___ Material for this task
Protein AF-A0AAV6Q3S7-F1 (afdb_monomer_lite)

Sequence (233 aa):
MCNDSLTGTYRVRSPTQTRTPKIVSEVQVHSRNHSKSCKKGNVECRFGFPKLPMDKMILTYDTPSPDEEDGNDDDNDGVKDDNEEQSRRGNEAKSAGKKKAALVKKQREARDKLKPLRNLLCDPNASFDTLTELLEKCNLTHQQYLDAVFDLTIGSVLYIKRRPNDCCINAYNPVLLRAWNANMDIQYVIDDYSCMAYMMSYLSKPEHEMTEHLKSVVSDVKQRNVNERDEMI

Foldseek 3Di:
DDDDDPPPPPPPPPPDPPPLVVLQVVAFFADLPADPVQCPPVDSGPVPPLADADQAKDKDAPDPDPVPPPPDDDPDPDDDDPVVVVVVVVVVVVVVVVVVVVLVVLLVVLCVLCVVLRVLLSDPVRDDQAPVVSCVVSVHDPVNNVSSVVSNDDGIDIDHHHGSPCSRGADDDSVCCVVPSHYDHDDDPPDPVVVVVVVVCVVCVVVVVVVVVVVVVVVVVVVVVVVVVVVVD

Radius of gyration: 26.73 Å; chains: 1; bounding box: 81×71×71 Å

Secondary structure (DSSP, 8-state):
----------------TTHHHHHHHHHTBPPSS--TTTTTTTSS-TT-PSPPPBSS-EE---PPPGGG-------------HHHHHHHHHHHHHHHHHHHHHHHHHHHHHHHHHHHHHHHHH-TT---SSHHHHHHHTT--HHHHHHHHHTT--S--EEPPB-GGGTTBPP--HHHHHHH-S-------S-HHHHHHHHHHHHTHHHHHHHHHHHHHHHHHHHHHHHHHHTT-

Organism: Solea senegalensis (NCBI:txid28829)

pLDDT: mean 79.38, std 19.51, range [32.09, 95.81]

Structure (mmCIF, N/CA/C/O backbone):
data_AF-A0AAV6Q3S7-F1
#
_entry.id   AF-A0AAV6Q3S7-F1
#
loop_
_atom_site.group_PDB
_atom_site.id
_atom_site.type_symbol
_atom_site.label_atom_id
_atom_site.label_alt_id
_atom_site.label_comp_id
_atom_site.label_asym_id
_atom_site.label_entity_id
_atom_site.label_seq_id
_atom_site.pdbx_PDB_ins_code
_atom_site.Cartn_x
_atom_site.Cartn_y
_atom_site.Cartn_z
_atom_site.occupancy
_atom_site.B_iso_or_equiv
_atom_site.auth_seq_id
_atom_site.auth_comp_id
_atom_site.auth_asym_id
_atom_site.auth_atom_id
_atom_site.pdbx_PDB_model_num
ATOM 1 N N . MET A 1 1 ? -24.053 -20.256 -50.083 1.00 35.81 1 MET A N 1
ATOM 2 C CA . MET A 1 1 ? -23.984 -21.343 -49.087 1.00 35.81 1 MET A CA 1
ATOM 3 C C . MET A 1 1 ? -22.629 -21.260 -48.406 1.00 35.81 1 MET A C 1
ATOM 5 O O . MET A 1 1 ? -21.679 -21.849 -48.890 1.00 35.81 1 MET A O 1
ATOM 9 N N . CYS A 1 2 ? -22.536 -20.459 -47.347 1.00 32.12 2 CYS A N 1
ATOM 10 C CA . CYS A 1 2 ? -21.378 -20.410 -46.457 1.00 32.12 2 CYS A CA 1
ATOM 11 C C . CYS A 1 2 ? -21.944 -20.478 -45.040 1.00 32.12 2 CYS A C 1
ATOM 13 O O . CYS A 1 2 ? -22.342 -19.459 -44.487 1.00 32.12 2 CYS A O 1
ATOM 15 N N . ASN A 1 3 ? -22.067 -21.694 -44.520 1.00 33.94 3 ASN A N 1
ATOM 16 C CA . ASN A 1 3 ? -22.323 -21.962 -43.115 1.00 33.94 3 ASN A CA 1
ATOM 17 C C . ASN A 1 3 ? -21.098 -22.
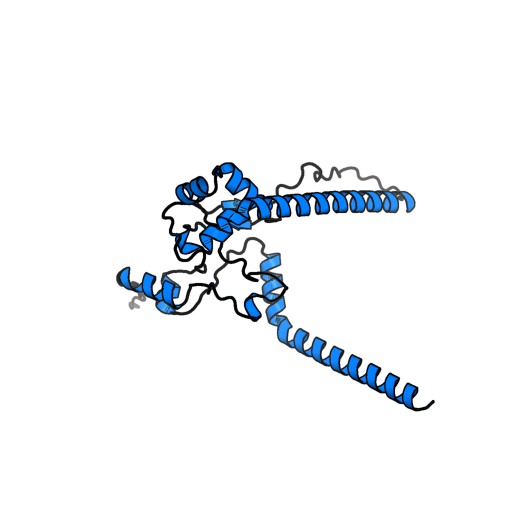713 -42.620 1.00 33.94 3 ASN A C 1
ATOM 19 O O . ASN A 1 3 ? -20.878 -23.826 -43.073 1.00 33.94 3 ASN A O 1
ATOM 23 N N . ASP A 1 4 ? -20.330 -22.098 -41.728 1.00 35.00 4 ASP A N 1
ATOM 24 C CA . ASP A 1 4 ? -19.829 -22.806 -40.558 1.00 35.00 4 ASP A CA 1
ATOM 25 C C . ASP A 1 4 ? -19.549 -21.795 -39.448 1.00 35.00 4 ASP A C 1
ATOM 27 O O . ASP A 1 4 ? -18.851 -20.791 -39.596 1.00 35.00 4 ASP A O 1
ATOM 31 N N . SER A 1 5 ? -20.244 -22.032 -38.346 1.00 34.59 5 SER A N 1
ATOM 32 C CA . SER A 1 5 ? -20.458 -21.127 -37.235 1.00 34.59 5 SER A CA 1
ATOM 33 C C . SER A 1 5 ? -19.253
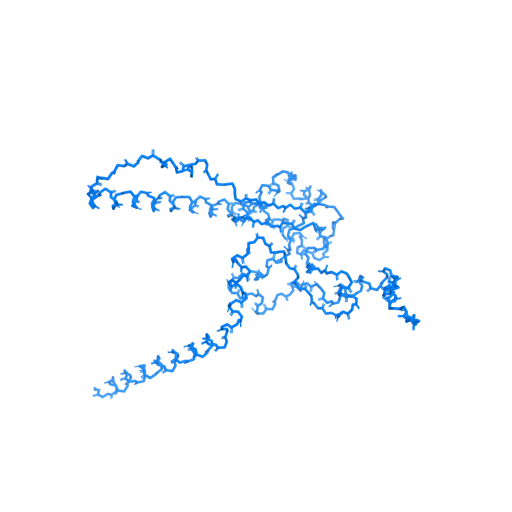 -21.136 -36.295 1.00 34.59 5 SER A C 1
ATOM 35 O O . SER A 1 5 ? -19.044 -22.087 -35.545 1.00 34.59 5 SER A O 1
ATOM 37 N N . LEU A 1 6 ? -18.494 -20.041 -36.256 1.00 40.12 6 LEU A N 1
ATOM 38 C CA . LEU A 1 6 ? -17.539 -19.762 -35.178 1.00 40.12 6 LEU A CA 1
ATOM 39 C C . LEU A 1 6 ? -18.285 -19.252 -33.935 1.00 40.12 6 LEU A C 1
ATOM 41 O O . LEU A 1 6 ? -18.168 -18.098 -33.539 1.00 40.12 6 LEU A O 1
ATOM 45 N N . THR A 1 7 ? -19.056 -20.127 -33.293 1.00 36.75 7 THR A N 1
ATOM 46 C CA . THR A 1 7 ? -19.550 -19.912 -31.924 1.00 36.75 7 THR A CA 1
ATOM 47 C C . THR A 1 7 ? -18.745 -20.779 -30.967 1.00 36.75 7 THR A C 1
ATOM 49 O O . THR A 1 7 ? -19.254 -21.708 -30.342 1.00 36.75 7 THR A O 1
ATOM 52 N N . GLY A 1 8 ? -17.452 -20.478 -30.859 1.00 32.09 8 GLY A N 1
ATOM 53 C CA . GLY A 1 8 ? -16.609 -20.981 -29.783 1.00 32.09 8 GLY A CA 1
ATOM 54 C C . GLY A 1 8 ? -16.952 -20.250 -28.491 1.00 32.09 8 GLY A C 1
ATOM 55 O O . GLY A 1 8 ? -16.227 -19.356 -28.066 1.00 32.09 8 GLY A O 1
ATOM 56 N N . THR A 1 9 ? -18.072 -20.597 -27.854 1.00 34.09 9 THR A N 1
ATOM 57 C CA . THR A 1 9 ? -18.303 -20.184 -26.470 1.00 34.09 9 THR A CA 1
ATOM 58 C C . THR A 1 9 ? -17.249 -20.882 -25.615 1.00 34.09 9 THR A C 1
ATOM 60 O O . THR A 1 9 ? -17.415 -22.051 -25.258 1.00 34.09 9 THR A O 1
ATOM 63 N N . TYR A 1 10 ? -16.160 -20.185 -25.282 1.00 32.19 10 TYR A N 1
ATOM 64 C CA . TYR A 1 10 ? -15.273 -20.567 -24.187 1.00 32.19 10 TYR A CA 1
ATOM 65 C C . TYR A 1 10 ? -16.067 -20.451 -22.887 1.00 32.19 10 TYR A C 1
ATOM 67 O O . TYR A 1 10 ? -15.964 -19.493 -22.124 1.00 32.19 10 TYR A O 1
ATOM 75 N N . ARG A 1 11 ? -16.922 -21.443 -22.640 1.00 36.28 11 ARG A N 1
ATOM 76 C CA . ARG A 1 11 ? -17.547 -21.650 -21.347 1.00 36.28 11 ARG A CA 1
ATOM 77 C C . ARG A 1 11 ? -16.412 -22.115 -20.447 1.00 36.28 11 ARG A C 1
ATOM 79 O O . ARG A 1 11 ? -16.088 -23.301 -20.413 1.00 36.28 11 ARG A O 1
ATOM 86 N N . VAL A 1 12 ? -15.769 -21.171 -19.758 1.00 41.78 12 VAL A N 1
ATOM 87 C CA . VAL A 1 12 ? -14.925 -21.475 -18.602 1.00 41.78 12 VAL A CA 1
ATOM 88 C C . VAL A 1 12 ? -15.848 -22.197 -17.627 1.00 41.78 12 VAL A C 1
ATOM 90 O O . VAL A 1 12 ? -16.619 -21.568 -16.905 1.00 41.78 12 VAL A O 1
ATOM 93 N N . ARG A 1 13 ? -15.859 -23.535 -17.689 1.00 38.91 13 ARG A N 1
ATOM 94 C CA . ARG A 1 13 ? -16.515 -24.390 -16.699 1.00 38.91 13 ARG A CA 1
ATOM 95 C C . ARG A 1 13 ? -16.027 -23.883 -15.353 1.00 38.91 13 ARG A C 1
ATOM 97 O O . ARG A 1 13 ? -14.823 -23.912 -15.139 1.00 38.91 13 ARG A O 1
______
■ Task brief: Copy the entries above exactly, but only from the line holding "ATOM 35 O O" through the line holding "ATOM 57 C CA", both included.

■ Response to this task:
ATOM 35 O O . SER A 1 5 ? -19.044 -22.087 -35.545 1.00 34.59 5 SER A O 1
ATOM 37 N N . LEU A 1 6 ? -18.494 -20.041 -36.256 1.00 40.12 6 LEU A N 1
ATOM 38 C CA . LEU A 1 6 ? -17.539 -19.762 -35.178 1.00 40.12 6 LEU A CA 1
ATOM 39 C C . LEU A 1 6 ? -18.285 -19.252 -33.935 1.00 40.12 6 LEU A C 1
ATOM 41 O O . LEU A 1 6 ? -18.168 -18.098 -33.539 1.00 40.12 6 LEU A O 1
ATOM 45 N N . THR A 1 7 ? -19.056 -20.127 -33.293 1.00 36.75 7 THR A N 1
ATOM 46 C CA . THR A 1 7 ? -19.550 -19.912 -31.924 1.00 36.75 7 THR A CA 1
ATOM 47 C C . THR A 1 7 ? -18.745 -20.779 -30.967 1.00 36.75 7 THR A C 1
ATOM 49 O O . THR A 1 7 ? -19.254 -21.708 -30.342 1.00 36.75 7 THR A O 1
ATOM 52 N N . GLY A 1 8 ? -17.452 -20.478 -30.859 1.00 32.09 8 GLY A N 1
ATOM 53 C CA . GLY A 1 8 ? -16.609 -20.981 -29.783 1.00 32.09 8 GLY A CA 1
ATOM 54 C C . GLY A 1 8 ? -16.952 -20.250 -28.491 1.00 32.09 8 GLY A C 1
ATOM 55 O O . GLY A 1 8 ? -16.227 -19.356 -28.066 1.00 32.09 8 GLY A O 1
ATOM 56 N N . THR A 1 9 ? -18.072 -20.597 -27.854 1.00 34.09 9 THR A N 1
ATOM 57 C CA . THR A 1 9 ? -18.303 -20.184 -26.470 1.00 34.09 9 THR A CA 1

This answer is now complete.